The records should be restated exactly from their first line through the line with "ATOM 1 N N ." in it.

(Items listed in a dataset)

--

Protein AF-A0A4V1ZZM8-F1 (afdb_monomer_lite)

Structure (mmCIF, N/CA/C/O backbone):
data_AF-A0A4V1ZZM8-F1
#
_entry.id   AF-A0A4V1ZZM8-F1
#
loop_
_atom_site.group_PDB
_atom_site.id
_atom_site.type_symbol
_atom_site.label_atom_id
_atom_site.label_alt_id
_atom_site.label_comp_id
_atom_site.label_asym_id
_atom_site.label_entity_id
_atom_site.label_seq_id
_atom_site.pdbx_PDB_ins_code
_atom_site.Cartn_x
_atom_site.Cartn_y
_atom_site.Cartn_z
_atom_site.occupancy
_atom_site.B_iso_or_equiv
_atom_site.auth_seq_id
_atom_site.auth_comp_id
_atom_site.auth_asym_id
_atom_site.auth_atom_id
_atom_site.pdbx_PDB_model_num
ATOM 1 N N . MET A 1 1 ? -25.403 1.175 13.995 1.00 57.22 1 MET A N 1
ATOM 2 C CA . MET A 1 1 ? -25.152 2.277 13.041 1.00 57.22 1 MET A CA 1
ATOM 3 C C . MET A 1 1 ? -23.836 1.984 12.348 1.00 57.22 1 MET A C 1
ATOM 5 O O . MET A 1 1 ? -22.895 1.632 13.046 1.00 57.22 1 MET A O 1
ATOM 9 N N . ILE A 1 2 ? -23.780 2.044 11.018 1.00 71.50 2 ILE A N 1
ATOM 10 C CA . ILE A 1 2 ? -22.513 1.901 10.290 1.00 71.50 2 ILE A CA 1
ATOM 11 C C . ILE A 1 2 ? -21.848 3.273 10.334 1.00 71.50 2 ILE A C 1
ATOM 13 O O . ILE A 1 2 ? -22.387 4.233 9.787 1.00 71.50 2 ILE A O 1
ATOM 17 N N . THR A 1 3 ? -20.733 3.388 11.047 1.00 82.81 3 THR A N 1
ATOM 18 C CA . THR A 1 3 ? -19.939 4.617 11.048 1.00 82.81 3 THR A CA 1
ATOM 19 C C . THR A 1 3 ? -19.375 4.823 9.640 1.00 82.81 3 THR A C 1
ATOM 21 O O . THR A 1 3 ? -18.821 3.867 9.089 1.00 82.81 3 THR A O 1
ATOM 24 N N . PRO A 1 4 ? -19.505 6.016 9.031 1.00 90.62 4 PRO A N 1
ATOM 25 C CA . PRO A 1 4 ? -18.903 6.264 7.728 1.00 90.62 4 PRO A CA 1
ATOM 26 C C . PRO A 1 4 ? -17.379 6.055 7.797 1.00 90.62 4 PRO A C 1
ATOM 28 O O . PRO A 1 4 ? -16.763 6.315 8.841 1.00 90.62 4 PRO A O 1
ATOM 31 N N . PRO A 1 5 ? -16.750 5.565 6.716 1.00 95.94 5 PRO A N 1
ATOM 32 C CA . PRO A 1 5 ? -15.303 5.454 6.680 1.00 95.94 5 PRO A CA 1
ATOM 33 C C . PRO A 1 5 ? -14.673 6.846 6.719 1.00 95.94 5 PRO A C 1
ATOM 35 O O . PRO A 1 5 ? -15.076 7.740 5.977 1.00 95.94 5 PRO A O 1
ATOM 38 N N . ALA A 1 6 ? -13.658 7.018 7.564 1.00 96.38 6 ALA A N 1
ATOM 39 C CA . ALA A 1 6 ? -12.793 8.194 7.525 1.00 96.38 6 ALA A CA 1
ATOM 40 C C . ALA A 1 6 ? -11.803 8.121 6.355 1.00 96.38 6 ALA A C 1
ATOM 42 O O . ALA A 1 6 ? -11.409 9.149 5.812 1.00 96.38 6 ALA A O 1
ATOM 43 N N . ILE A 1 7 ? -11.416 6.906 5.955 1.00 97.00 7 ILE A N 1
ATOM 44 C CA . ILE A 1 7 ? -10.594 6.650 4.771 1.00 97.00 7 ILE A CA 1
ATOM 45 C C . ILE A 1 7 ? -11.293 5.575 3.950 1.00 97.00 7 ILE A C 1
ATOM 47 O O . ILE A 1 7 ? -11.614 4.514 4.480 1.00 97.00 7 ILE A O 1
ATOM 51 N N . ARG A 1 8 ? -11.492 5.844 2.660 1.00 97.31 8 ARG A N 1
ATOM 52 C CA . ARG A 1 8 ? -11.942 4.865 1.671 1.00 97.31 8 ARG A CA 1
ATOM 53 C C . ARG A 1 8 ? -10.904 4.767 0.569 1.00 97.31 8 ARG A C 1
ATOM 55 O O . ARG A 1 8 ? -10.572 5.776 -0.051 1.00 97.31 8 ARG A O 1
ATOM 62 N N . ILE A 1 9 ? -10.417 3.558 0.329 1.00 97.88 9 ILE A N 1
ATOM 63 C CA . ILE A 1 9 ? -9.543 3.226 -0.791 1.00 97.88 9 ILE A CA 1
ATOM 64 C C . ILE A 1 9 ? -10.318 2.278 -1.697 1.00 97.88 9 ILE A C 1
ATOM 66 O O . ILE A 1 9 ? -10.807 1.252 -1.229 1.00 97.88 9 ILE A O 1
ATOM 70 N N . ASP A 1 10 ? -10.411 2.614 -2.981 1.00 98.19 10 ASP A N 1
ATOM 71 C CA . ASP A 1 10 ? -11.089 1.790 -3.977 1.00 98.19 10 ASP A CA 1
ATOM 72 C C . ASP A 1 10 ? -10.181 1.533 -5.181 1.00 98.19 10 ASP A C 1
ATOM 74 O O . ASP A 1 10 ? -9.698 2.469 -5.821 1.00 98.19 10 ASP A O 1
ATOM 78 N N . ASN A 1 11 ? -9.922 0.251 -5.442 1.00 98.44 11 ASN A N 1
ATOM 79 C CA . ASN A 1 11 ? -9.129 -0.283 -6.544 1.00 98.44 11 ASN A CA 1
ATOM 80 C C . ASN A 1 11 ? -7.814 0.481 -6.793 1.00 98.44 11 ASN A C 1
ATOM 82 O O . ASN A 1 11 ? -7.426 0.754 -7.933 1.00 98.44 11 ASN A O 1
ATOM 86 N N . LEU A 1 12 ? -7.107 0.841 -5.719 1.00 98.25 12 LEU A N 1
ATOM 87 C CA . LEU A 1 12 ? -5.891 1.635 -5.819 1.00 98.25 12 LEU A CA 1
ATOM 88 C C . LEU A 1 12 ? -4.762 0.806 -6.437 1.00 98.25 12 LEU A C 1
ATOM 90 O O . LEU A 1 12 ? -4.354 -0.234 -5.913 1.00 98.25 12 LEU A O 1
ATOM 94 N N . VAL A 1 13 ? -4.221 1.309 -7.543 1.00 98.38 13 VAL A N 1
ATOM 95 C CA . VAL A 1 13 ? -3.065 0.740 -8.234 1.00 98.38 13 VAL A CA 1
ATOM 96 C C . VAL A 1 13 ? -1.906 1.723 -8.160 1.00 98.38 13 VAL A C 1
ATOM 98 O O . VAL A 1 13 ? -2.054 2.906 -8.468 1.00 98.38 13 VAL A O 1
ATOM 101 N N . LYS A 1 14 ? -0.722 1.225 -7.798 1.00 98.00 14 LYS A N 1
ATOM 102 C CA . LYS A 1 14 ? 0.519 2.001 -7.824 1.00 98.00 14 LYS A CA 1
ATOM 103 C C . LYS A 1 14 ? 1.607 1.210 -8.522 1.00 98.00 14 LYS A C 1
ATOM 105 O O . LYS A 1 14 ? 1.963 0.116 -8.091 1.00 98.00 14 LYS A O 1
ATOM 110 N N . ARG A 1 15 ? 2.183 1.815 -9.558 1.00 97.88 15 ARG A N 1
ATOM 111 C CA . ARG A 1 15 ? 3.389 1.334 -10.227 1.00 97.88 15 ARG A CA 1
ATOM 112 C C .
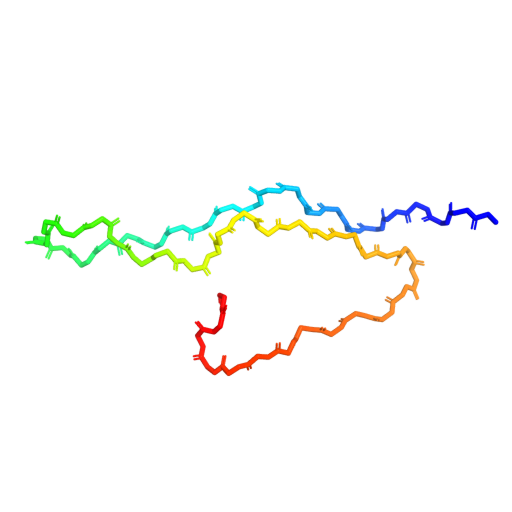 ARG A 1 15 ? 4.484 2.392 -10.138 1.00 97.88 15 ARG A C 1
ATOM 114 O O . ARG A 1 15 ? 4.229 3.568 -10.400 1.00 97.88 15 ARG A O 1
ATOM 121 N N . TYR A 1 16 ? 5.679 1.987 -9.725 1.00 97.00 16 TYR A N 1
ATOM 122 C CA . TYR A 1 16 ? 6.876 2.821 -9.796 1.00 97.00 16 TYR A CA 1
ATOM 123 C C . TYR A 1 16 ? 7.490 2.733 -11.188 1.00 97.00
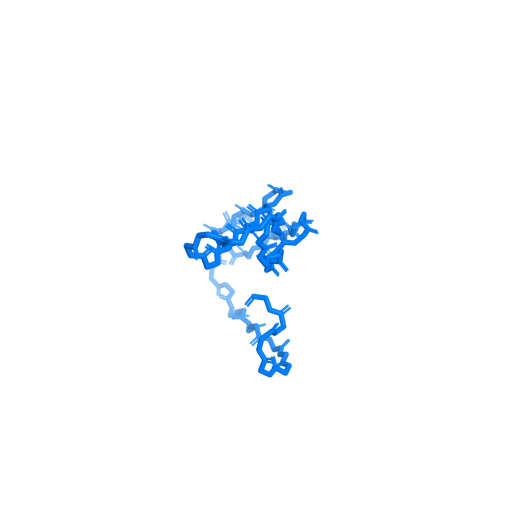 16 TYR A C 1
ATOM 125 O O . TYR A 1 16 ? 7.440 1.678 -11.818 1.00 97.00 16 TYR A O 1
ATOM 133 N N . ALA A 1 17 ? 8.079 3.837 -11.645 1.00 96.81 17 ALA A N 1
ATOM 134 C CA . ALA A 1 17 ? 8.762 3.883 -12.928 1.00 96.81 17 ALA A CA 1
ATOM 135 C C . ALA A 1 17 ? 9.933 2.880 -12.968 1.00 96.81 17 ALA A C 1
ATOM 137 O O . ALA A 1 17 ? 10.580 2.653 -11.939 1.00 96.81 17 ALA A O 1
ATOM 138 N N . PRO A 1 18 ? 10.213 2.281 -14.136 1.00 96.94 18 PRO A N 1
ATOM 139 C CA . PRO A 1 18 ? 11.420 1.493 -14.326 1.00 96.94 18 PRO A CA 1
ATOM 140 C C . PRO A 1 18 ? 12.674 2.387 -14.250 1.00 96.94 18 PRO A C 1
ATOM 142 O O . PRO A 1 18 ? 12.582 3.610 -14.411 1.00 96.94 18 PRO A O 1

--

### TASK RESPONSE
Protein AF-A0A4V1ZZM8-F1 (afdb_monomer_lite)

Structure (mmCIF, N/CA/C/O backbone):
data_AF-A0A4V1ZZM8-F1
#
_entry.id   AF-A0A4V1ZZM8-F1
#
loop_
_atom_site.group_PDB
_atom_site.id
_atom_site.type_symbol
_atom_site.label_atom_id
_atom_site.label_alt_id
_atom_site.label_comp_id
_atom_site.label_asym_id
_atom_site.label_entity_id
_atom_site.label_seq_id
_atom_site.pdbx_PDB_ins_code
_atom_site.Cartn_x
_atom_site.Cartn_y
_atom_site.Cartn_z
_atom_site.occupancy
_atom_site.B_iso_or_equiv
_atom_site.auth_seq_id
_atom_site.auth_comp_id
_atom_site.auth_asym_id
_atom_site.auth_atom_id
_atom_site.pdbx_PDB_model_num
ATOM 1 N N . MET A 1 1 ? -25.403 1.175 13.995 1.00 57.22 1 MET A N 1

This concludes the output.